[DATA FOR THIS TASK]
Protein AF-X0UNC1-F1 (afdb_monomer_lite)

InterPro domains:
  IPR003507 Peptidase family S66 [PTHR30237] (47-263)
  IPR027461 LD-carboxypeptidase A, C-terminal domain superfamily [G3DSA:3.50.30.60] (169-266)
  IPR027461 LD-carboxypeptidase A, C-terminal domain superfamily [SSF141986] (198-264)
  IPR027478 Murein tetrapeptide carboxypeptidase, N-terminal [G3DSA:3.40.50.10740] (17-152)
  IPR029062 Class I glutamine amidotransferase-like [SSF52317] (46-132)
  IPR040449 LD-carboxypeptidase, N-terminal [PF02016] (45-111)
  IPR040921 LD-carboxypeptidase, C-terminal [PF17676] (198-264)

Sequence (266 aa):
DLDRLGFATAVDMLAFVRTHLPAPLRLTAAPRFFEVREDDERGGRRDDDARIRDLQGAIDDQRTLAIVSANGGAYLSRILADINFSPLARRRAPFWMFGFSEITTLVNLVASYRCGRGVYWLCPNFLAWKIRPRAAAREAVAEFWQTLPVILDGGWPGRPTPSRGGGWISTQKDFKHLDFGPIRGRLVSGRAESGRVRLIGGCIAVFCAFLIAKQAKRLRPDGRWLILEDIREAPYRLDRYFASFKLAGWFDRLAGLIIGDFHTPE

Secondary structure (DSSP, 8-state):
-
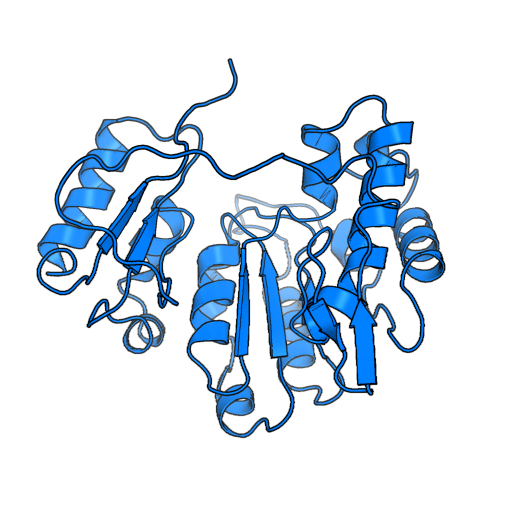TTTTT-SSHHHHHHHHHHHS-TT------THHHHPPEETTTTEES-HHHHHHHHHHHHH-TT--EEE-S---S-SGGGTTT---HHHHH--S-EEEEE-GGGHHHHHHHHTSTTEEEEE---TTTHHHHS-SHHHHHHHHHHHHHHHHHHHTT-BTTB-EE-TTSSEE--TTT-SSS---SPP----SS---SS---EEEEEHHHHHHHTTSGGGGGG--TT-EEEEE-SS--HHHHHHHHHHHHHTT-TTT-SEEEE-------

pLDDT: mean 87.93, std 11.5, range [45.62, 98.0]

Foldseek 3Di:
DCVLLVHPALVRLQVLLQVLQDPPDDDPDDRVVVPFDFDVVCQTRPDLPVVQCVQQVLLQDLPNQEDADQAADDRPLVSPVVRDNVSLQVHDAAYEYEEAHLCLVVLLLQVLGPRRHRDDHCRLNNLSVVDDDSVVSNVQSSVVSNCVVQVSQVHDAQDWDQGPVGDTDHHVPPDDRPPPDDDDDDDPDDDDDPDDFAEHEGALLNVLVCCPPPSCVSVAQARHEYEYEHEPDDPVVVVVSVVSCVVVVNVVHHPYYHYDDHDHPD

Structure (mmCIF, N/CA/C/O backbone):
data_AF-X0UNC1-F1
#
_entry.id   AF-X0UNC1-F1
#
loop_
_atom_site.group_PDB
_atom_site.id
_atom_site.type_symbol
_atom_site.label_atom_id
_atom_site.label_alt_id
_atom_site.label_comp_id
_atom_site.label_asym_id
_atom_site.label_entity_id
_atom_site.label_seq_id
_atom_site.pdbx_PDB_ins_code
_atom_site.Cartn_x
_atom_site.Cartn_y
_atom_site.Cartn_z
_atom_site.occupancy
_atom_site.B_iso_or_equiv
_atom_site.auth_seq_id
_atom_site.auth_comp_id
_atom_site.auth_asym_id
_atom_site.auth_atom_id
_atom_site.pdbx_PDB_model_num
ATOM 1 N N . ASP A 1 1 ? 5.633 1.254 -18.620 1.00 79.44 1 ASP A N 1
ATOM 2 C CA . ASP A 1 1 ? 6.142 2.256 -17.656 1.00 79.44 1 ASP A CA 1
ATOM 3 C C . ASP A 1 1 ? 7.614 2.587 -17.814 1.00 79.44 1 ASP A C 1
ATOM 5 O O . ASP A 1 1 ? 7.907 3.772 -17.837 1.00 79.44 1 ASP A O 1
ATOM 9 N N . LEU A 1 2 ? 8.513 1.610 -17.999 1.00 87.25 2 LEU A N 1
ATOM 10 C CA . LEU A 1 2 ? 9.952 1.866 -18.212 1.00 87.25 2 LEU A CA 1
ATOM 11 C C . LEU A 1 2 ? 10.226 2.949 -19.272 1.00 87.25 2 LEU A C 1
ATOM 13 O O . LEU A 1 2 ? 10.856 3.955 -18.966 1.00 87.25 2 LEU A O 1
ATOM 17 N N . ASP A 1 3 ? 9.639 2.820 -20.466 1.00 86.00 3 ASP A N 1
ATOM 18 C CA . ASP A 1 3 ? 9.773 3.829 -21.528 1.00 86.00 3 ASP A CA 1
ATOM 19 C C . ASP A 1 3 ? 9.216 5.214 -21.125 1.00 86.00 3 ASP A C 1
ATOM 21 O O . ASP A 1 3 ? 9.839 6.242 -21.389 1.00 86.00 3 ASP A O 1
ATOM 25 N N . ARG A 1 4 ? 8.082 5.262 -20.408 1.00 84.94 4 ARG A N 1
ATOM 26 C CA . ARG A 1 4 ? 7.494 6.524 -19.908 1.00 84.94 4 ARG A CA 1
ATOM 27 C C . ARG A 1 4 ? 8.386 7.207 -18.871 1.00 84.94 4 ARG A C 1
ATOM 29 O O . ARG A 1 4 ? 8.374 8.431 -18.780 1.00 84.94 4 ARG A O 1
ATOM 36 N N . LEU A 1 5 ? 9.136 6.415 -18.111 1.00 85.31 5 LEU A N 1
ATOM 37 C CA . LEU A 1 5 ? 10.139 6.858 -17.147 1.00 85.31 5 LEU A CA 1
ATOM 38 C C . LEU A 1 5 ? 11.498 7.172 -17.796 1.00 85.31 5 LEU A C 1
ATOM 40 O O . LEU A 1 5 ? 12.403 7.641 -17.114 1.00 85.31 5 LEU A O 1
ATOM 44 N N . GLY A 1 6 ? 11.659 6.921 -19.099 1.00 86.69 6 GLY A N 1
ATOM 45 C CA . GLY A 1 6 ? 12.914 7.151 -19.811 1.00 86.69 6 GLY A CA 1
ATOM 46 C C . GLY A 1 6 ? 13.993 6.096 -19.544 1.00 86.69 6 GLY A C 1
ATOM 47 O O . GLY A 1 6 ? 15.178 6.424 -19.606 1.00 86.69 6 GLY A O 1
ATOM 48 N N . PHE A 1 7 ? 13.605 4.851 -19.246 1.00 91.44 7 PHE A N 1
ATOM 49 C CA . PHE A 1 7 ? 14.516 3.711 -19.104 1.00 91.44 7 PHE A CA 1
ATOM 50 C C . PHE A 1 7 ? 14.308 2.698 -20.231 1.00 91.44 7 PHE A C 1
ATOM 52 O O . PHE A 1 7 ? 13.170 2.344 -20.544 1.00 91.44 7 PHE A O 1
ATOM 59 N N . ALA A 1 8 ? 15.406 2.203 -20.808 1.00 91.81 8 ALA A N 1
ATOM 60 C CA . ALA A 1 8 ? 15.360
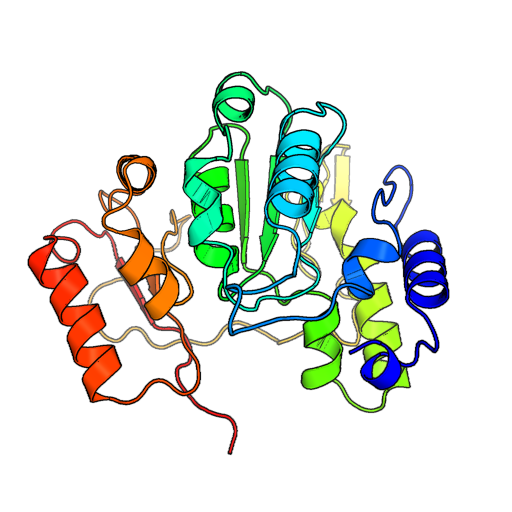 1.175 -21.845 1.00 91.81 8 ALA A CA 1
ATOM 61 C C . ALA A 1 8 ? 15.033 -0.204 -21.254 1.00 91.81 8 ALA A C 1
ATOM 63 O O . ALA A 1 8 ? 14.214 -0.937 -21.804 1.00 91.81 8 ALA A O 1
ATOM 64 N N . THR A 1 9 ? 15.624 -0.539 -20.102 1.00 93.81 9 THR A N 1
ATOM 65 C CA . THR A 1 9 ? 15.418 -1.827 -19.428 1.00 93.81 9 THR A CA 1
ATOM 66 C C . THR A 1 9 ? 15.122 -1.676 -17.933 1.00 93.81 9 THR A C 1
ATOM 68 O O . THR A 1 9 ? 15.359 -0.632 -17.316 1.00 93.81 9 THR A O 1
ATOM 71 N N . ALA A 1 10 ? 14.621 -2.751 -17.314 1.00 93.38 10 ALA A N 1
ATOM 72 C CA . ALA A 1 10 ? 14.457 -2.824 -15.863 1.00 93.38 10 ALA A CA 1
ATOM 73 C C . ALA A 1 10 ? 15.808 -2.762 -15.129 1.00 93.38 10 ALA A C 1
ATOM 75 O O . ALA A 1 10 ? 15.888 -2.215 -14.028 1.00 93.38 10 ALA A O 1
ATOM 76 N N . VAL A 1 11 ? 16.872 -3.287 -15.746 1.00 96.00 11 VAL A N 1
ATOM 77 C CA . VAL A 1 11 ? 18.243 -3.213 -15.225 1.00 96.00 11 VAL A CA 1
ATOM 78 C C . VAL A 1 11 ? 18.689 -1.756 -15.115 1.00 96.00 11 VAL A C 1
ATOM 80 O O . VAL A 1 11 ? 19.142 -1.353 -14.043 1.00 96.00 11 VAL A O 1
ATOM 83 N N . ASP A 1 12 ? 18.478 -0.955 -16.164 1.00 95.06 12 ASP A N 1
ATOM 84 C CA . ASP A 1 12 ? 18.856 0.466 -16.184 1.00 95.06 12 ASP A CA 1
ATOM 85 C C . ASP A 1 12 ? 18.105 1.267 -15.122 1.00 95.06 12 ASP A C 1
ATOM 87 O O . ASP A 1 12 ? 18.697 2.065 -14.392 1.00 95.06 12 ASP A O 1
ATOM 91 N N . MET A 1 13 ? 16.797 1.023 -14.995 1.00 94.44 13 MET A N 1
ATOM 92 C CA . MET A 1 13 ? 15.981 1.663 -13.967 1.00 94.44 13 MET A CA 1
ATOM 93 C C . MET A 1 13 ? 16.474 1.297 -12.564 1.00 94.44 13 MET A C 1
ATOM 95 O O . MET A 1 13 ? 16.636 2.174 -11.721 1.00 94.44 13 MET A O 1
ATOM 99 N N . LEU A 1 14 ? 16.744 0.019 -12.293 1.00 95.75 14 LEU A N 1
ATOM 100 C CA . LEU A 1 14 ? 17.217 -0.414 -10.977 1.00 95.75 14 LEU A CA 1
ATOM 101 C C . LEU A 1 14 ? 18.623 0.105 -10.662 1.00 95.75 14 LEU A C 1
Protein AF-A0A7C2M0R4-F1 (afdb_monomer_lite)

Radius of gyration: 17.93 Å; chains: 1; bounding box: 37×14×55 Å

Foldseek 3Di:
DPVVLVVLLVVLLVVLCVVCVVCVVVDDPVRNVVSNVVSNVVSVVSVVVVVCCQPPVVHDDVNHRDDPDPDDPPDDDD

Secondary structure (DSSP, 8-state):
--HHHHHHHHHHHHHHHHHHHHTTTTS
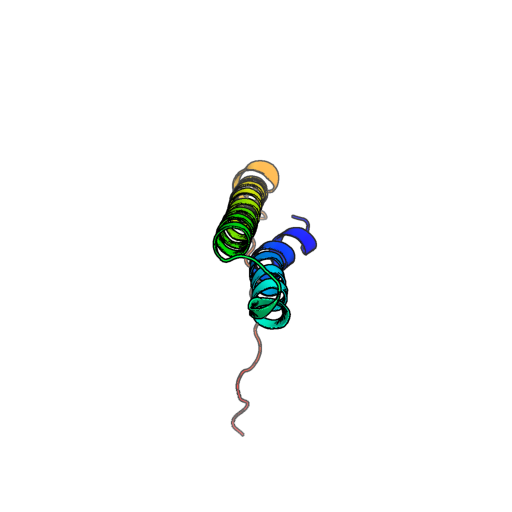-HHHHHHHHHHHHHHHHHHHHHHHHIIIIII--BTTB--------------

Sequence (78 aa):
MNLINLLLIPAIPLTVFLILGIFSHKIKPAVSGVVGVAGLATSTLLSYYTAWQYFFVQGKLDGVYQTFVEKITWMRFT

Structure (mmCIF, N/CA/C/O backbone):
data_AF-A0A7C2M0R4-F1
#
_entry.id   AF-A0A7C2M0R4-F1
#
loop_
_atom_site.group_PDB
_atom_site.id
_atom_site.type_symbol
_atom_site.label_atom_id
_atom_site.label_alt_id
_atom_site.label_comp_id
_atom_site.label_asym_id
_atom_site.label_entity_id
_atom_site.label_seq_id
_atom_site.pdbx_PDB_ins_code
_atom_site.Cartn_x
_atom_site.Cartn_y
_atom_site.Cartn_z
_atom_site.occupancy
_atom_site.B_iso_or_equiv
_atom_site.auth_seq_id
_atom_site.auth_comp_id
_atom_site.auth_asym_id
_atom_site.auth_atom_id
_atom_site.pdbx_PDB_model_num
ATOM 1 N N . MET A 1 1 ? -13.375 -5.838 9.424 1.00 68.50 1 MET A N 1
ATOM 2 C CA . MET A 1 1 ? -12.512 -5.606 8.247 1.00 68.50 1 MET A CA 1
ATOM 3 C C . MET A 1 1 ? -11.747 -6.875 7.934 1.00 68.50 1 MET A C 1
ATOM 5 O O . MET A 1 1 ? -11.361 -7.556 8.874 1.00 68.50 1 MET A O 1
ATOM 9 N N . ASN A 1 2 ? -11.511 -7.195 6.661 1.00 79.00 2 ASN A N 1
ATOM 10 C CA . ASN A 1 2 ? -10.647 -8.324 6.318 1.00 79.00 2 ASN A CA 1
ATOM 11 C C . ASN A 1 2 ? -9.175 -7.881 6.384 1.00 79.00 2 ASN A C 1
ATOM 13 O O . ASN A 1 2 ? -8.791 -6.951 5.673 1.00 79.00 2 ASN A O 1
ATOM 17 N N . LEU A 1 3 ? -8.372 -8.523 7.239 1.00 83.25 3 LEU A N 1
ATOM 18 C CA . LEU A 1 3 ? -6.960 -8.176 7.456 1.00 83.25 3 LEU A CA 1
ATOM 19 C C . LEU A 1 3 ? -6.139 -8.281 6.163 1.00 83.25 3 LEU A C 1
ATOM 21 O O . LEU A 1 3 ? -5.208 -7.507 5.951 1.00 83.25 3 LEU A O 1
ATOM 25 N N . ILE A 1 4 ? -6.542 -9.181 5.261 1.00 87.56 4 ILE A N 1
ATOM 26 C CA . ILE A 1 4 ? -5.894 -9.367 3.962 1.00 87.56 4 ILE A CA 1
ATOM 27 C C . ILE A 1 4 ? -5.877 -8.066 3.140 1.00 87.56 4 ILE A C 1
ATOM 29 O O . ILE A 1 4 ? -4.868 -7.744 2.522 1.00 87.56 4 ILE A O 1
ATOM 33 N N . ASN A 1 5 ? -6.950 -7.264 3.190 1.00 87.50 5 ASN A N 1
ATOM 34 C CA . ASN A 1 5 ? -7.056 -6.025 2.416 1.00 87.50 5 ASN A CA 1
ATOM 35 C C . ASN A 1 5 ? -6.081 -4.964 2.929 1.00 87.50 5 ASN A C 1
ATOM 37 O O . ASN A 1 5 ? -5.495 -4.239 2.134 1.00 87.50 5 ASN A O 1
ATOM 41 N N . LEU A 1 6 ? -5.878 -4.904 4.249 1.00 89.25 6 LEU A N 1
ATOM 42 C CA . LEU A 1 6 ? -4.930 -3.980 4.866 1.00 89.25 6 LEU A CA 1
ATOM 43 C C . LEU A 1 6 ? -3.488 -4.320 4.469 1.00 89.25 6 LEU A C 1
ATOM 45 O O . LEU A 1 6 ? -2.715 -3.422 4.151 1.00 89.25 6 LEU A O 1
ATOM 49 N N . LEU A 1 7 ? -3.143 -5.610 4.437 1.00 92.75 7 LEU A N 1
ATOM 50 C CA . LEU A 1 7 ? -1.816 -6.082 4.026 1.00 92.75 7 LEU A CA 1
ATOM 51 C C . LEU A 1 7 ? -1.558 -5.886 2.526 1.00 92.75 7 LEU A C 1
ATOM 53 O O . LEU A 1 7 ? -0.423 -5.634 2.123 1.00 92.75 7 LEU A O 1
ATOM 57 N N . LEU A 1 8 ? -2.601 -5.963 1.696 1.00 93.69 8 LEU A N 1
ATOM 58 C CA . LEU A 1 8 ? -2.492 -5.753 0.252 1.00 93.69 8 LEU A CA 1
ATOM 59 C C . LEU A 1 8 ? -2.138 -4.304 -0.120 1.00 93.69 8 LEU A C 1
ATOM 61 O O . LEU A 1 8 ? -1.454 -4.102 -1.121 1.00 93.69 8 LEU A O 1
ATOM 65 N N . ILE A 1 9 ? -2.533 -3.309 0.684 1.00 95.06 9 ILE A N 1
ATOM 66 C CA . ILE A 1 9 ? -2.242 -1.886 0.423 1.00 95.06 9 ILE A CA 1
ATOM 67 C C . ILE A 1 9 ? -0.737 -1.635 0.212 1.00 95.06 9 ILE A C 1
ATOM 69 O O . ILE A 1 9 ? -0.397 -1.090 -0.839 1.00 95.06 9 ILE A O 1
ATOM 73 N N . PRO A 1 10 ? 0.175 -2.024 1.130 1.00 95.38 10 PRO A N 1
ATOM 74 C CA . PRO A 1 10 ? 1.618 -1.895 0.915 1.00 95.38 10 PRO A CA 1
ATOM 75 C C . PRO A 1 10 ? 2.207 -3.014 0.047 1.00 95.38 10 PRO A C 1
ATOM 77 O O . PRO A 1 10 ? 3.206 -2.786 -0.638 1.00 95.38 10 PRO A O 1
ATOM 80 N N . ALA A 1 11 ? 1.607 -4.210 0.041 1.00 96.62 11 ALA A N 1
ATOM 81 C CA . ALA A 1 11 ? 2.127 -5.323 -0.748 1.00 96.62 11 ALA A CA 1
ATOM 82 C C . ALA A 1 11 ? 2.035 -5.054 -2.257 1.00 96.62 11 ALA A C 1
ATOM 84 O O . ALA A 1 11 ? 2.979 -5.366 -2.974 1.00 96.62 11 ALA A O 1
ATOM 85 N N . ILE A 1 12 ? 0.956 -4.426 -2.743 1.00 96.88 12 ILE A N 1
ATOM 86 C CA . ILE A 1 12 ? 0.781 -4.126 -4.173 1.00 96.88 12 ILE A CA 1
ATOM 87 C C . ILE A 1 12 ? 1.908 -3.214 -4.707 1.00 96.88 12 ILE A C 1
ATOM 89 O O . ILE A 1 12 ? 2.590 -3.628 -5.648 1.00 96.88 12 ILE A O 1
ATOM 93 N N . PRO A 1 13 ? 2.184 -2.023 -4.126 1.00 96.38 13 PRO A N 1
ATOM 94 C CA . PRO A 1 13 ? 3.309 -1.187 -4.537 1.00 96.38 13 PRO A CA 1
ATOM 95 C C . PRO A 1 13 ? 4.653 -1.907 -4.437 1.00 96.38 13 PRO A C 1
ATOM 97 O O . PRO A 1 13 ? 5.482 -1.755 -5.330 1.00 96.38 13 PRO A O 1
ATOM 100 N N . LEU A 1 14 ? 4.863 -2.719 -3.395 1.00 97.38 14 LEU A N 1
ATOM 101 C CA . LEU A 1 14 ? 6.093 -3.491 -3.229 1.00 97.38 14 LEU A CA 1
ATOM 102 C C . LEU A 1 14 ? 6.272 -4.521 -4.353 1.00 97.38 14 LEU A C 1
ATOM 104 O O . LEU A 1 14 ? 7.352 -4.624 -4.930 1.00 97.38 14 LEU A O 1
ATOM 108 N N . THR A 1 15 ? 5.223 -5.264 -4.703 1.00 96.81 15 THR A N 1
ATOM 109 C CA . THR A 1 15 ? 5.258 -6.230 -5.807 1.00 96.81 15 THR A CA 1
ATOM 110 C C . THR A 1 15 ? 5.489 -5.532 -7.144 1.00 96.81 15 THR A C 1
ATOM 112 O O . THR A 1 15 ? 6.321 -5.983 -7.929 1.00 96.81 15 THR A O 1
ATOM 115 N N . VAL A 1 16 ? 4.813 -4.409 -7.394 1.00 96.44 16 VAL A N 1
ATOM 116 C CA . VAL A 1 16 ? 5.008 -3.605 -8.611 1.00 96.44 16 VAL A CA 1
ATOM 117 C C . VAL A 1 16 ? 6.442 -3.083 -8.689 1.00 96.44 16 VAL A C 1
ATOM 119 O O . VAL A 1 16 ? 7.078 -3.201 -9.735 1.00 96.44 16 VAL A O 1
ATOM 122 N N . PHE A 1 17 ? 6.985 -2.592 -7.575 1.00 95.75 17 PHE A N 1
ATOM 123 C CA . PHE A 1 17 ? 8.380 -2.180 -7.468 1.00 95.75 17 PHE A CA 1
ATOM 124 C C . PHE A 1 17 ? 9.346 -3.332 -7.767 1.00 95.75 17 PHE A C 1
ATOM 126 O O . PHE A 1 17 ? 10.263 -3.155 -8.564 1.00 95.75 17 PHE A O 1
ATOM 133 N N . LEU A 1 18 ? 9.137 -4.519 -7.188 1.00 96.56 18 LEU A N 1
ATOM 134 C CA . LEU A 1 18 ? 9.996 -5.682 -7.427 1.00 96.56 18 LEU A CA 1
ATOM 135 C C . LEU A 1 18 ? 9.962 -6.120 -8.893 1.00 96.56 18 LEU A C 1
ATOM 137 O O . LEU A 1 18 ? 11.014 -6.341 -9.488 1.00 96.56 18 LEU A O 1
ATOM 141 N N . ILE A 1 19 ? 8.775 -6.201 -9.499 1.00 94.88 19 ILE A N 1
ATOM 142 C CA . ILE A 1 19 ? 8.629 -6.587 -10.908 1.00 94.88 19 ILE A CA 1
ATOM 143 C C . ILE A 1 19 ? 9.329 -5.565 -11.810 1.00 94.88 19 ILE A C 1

[TASK OBJECTIVE]
Transcribe the records above exactly, from the opening line down to and including the line with "IPR040449 LD-carboxypeptidase, N-terminal".

[EXPECTED ANSWER]
Protein AF-X0UNC1-F1 (afdb_monomer_lite)

InterPro domains:
  IPR003507 Peptidase family S66 [PTHR30237] (47-263)
  IPR027461 LD-carboxypeptidase A, C-terminal domain superfamily [G3DSA:3.50.30.60] (169-266)
  IPR027461 LD-carboxypeptidase A, C-terminal domain superfamily [SSF141986] (198-264)
  IPR027478 Murein tetrapeptide carboxypeptidase, N-terminal [G3DSA:3.40.50.10740] (17-152)
  IPR029062 Class I glutamine amidotransferase-like [SSF52317] (46-132)
  IPR040449 LD-carboxypeptidase, N-terminal [PF02016] (45-111)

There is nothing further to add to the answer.